YOU ACKNOWLEDGE AND AGREE THAT, TO THE MAXIMUM EXTENT PERMITTED BY LAW, THE ENTIRE RISK ARISING OUT OF YOUR USE OF THE PRODUCTS AND SERVICES REMAINS WITH YOU. TO THE FULL EXTENT PERMITTED BY LAW, IN NO EVENT SHALL EKSTER OR ITS AFFILIATES OR SUBSIDIARIES, OR ANY OTHER PARTY INVOLVED IN CREATING, PRODUCING, OR DELIVERING THE PRODUCTS, OR ANY OF EKSTER OR THEIR RESPECTIVE DIRECTORS, OFFICERS, SHAREHOLDERS, EMPLOYEES, AGENTS, LICENSORS, OR REPRESENTATIVES (COLLECTIVELY, “REPRESENTATIVES”) BE LIABLE TO YOU OR ANY OTHER PERSON OR ENTITY FOR ANY DAMAGES, WHETHER DIRECT, INDIRECT, SPECIAL, INCIDENTAL, CONSEQUENTIAL, PUNITIVE OR OTHERWISE (INCLUDING, BUT NOT LIMITED TO, DAMAGES FOR LOSS OF PROFITS, LOSS OF USE, OR COSTS OF OBTAINING SUBSTITUTE GOODS OR SERVICES), ARISING OUT OF OR IN CONNECTION WITH THE PRODUCTS OR SERVICES, WHETHER OR NOT EKSTER HAS BEEN ADVISED OF THE POSSIBILITY OF SUCH DAMAGES AND WHETHER BASED UPON WARRANTY, CONTRACT, TORT (INCLUDING NEGLIGENCE), CIVIL LIABILITY, STRICT LIABILITY, VIOLATION OF STATUTE, OR OTHERWISE. WE WILL NOT BE LIABLE FOR ANY DAMAGES ARISING FROM THE TRANSACTIONS BETWEEN YOU AND THIRD-PARTY MERCHANTS OR FOR ANY INFORMATION APPEARING ON THIRD PARTY MERCHANT SITES OR ANY OTHER SITE LINKED TO OUR SITE. IN ANY EVENT, TO THE FULLEST EXTENT PERMITTED BY APPLICABLE LAW, EKSTER AND ITS REPRESENTATIVES’ AGGREGATE LIABILITY ARISING OUT OF OR IN CONNECTION WITH THESE TERMS, THE SERVICES OR PRODUCTS WILL NOT EXCEED THE AMOUNT PAID FOR THE SPECIFIC PRODUCT OR SERVICE TO WHICH THE CLAIM RELATES OR, IF THE CLAIM DOES NOT RELATE TO A PAID PRODUCT OR SERVICE, $100. THE FOREGOING LIMITATIONS ARE FUNDAMENTAL AND MATERIAL ELEMENTS OF THE BASIS OF THE BARGAIN BETWEEN EKSTER AND YOU AND WILL APPLY EVEN IF A REMEDY FAILS OF ITS ESSENTIAL PURPOSE AND TO THE FULLEST EXTENT PERMITTED BY LAW. THE FOREGOING SHALL CONSTITUTE EKSTER’S SOLE LIABILITY AND OBLIGATION, REGARDLESS OF THE FORM OF ACTION. 

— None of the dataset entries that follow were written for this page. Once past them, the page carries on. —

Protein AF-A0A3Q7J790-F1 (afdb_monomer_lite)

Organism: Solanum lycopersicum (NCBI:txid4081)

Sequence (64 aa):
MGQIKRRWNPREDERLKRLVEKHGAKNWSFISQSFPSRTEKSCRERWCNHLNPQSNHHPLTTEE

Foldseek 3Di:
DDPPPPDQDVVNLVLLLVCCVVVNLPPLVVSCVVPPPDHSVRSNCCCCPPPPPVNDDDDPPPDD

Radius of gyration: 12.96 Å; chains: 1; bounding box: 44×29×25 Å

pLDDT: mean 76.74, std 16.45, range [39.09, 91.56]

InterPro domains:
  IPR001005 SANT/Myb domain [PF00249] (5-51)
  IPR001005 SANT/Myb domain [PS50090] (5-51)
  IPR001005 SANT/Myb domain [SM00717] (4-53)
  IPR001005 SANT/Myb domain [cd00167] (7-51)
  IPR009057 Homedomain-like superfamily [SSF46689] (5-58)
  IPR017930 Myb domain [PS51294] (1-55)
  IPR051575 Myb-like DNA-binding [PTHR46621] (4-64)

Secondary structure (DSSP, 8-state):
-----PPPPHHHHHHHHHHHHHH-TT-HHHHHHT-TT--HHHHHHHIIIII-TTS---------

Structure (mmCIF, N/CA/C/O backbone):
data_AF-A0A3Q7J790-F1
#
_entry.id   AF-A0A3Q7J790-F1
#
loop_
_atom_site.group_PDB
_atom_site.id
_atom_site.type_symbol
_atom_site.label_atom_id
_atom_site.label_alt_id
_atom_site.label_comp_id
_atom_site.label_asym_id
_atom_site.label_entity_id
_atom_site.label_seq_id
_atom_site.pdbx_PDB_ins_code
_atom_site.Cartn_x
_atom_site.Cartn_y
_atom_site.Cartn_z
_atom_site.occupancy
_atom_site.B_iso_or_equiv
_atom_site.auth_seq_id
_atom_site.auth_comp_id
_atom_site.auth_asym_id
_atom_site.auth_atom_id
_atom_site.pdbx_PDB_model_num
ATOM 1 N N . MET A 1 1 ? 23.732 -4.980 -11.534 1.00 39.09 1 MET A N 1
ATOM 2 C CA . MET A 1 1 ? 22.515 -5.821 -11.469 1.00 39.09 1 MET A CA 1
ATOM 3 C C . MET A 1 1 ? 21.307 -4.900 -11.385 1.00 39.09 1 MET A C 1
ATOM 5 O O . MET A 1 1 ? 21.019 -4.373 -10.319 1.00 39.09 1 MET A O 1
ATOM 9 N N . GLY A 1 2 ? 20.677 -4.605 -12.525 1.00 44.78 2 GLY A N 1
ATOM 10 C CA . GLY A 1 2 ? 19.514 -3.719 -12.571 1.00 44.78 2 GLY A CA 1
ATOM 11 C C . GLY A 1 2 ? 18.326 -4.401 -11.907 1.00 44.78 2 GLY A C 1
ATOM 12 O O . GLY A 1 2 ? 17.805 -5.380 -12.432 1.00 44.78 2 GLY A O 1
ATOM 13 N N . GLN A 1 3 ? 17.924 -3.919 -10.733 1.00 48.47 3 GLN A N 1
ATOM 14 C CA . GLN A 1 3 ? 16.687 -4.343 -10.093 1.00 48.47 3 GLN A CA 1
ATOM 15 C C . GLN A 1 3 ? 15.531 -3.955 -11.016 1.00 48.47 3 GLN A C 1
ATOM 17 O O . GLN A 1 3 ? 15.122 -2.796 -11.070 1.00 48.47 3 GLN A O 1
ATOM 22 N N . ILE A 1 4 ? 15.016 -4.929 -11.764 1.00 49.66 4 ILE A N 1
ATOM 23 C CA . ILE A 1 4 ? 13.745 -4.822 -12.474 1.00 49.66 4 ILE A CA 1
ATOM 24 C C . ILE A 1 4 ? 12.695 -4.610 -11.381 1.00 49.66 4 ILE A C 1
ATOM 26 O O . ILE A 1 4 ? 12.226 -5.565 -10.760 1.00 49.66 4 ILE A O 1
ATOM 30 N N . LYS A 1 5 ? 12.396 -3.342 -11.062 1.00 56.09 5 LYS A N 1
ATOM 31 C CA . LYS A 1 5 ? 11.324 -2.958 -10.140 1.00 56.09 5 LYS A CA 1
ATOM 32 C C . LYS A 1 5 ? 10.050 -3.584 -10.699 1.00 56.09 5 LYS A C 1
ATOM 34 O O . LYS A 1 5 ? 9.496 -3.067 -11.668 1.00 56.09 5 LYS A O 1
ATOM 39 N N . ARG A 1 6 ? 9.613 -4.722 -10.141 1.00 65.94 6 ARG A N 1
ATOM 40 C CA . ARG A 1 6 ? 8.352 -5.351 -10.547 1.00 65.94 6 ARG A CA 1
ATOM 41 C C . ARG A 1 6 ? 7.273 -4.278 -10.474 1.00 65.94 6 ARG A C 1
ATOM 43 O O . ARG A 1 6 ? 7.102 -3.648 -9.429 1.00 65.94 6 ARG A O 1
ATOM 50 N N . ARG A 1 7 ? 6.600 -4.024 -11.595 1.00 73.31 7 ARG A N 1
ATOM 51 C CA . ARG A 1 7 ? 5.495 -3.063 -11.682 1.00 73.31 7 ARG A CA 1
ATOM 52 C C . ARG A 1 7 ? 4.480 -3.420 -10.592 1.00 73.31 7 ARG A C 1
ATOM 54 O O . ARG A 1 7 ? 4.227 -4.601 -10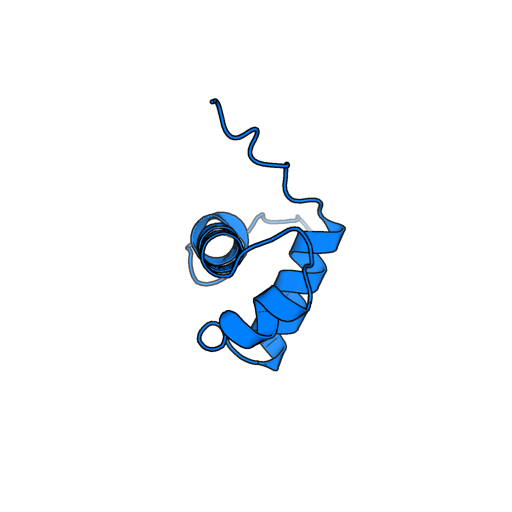.384 1.00 73.31 7 ARG A O 1
ATOM 61 N N . TRP A 1 8 ? 3.984 -2.443 -9.844 1.00 81.50 8 TRP A N 1
ATOM 62 C CA . TRP A 1 8 ? 2.876 -2.683 -8.921 1.00 81.50 8 TRP A CA 1
ATOM 63 C C . TRP A 1 8 ? 1.619 -2.948 -9.741 1.00 81.50 8 TRP A C 1
ATOM 65 O O . TRP A 1 8 ? 1.325 -2.204 -10.679 1.00 81.50 8 TRP A O 1
ATOM 75 N N . ASN A 1 9 ? 0.929 -4.039 -9.433 1.00 84.00 9 ASN A N 1
ATOM 76 C CA . ASN A 1 9 ? -0.345 -4.350 -10.062 1.00 84.00 9 ASN A CA 1
ATOM 77 C C . ASN A 1 9 ? -1.483 -3.628 -9.327 1.00 84.00 9 ASN A C 1
ATOM 79 O O . ASN A 1 9 ? -1.409 -3.493 -8.106 1.00 84.00 9 ASN A O 1
ATOM 83 N N . PRO A 1 10 ? -2.587 -3.281 -10.013 1.00 84.19 10 PRO A N 1
ATOM 84 C CA . PRO A 1 10 ? -3.743 -2.651 -9.369 1.00 84.19 10 PRO A CA 1
ATOM 85 C C . PRO A 1 10 ? -4.285 -3.490 -8.202 1.00 84.19 10 PRO A C 1
ATOM 87 O O . PRO A 1 10 ? -4.659 -2.954 -7.167 1.00 84.19 10 PRO A O 1
ATOM 90 N N . ARG A 1 11 ? -4.210 -4.823 -8.305 1.00 87.56 11 ARG A N 1
ATOM 91 C CA . ARG A 1 11 ? -4.575 -5.741 -7.217 1.00 87.56 11 ARG A CA 1
ATOM 92 C C . ARG A 1 11 ? -3.647 -5.643 -5.999 1.00 87.56 11 ARG A C 1
ATOM 94 O O . ARG A 1 11 ? -4.100 -5.812 -4.870 1.00 87.56 11 ARG A O 1
ATOM 101 N N . GLU A 1 12 ? -2.350 -5.415 -6.217 1.00 86.88 12 GLU A N 1
ATOM 102 C CA . GLU A 1 12 ? -1.399 -5.174 -5.125 1.00 86.88 12 GLU A CA 1
ATOM 103 C C . GLU A 1 12 ? -1.625 -3.793 -4.505 1.00 86.88 12 GLU A C 1
ATOM 105 O O . GLU A 1 12 ? -1.602 -3.675 -3.284 1.00 86.88 12 GLU A O 1
ATOM 110 N N . ASP A 1 13 ? -1.895 -2.781 -5.330 1.00 88.50 13 ASP A N 1
ATOM 111 C CA . ASP A 1 13 ? -2.194 -1.417 -4.894 1.00 88.50 13 ASP A CA 1
ATOM 112 C C . ASP A 1 13 ? -3.468 -1.355 -4.043 1.00 88.50 13 ASP A C 1
ATOM 114 O O . ASP A 1 13 ? -3.446 -0.794 -2.950 1.00 88.50 13 ASP A O 1
ATOM 118 N N . GLU A 1 14 ? -4.559 -1.993 -4.477 1.00 89.94 14 GLU A N 1
ATOM 119 C CA . GLU A 1 14 ? -5.785 -2.110 -3.680 1.00 89.94 14 GLU A CA 1
ATOM 120 C C . GLU A 1 14 ? -5.524 -2.791 -2.339 1.00 89.94 14 GLU A C 1
ATOM 122 O O . GLU A 1 14 ? -6.030 -2.366 -1.300 1.00 89.94 14 GLU A O 1
ATOM 127 N N . ARG A 1 15 ? -4.722 -3.859 -2.345 1.00 90.62 15 ARG A N 1
ATOM 128 C CA . ARG A 1 15 ? -4.390 -4.582 -1.119 1.00 90.62 15 ARG A CA 1
ATOM 129 C C . ARG A 1 15 ? -3.545 -3.720 -0.191 1.00 90.62 15 ARG A C 1
ATOM 131 O O . ARG A 1 15 ? -3.806 -3.697 1.008 1.00 90.62 15 ARG A O 1
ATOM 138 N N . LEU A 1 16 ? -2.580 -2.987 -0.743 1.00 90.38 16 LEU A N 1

Some jurisdictions do not allow the exclusion of certain warranties or the limitation or exclusion of liability for damages. Accordingly, some of these limitations may not apply to you. If you are located in New Jersey, the limitations in this Section do not apply to you. To the extent that we may not, as a matter of applicable law, disclaim any implied warranty or condition or guarantee or limit liabilities, the scope and duration of such warranty or condition or guarantee and the extent of our liability will be the minimum permitted under such applicable law.

8. Goods Not for Resale or Export. 

You represent and warrant that you are buying products or services from the Site for your own personal or household use only, and not for resale or export. You agree to comply with all applicable laws and regulations of any state and of the United States with respect to these products or services.

9. Privacy. 

Our Privacy Policy, https://support.ekster.com/en-US/privacy-statement-213269, governs the processing of all personal data collected from you in connection with your purchase of products or services through the Site.

10. Force Majeure.  

We will not be liable or responsible to you, nor be deemed to have defaulted or breached these Terms, for any failure or delay in our performance under these Terms when and to the extent such failure or delay is caused by or results from acts or circumstances beyond our reasonable control, including, without limitation, acts of God, flood, fire, earthquake, explosion, governmental actions, war, invasion or hostilities (whether war is declared or not), terrorist threats or acts, riot or other civil unrest, national emergency, revolution, insurrection, pandemic, epidemic, lockouts, strikes or other labor disputes (whether or not relating to our workforce), or restraints or delays affecting carriers or inability or delay in obtaining supplies of adequate or suitable materials, materials or telecommunication breakdown or power outage.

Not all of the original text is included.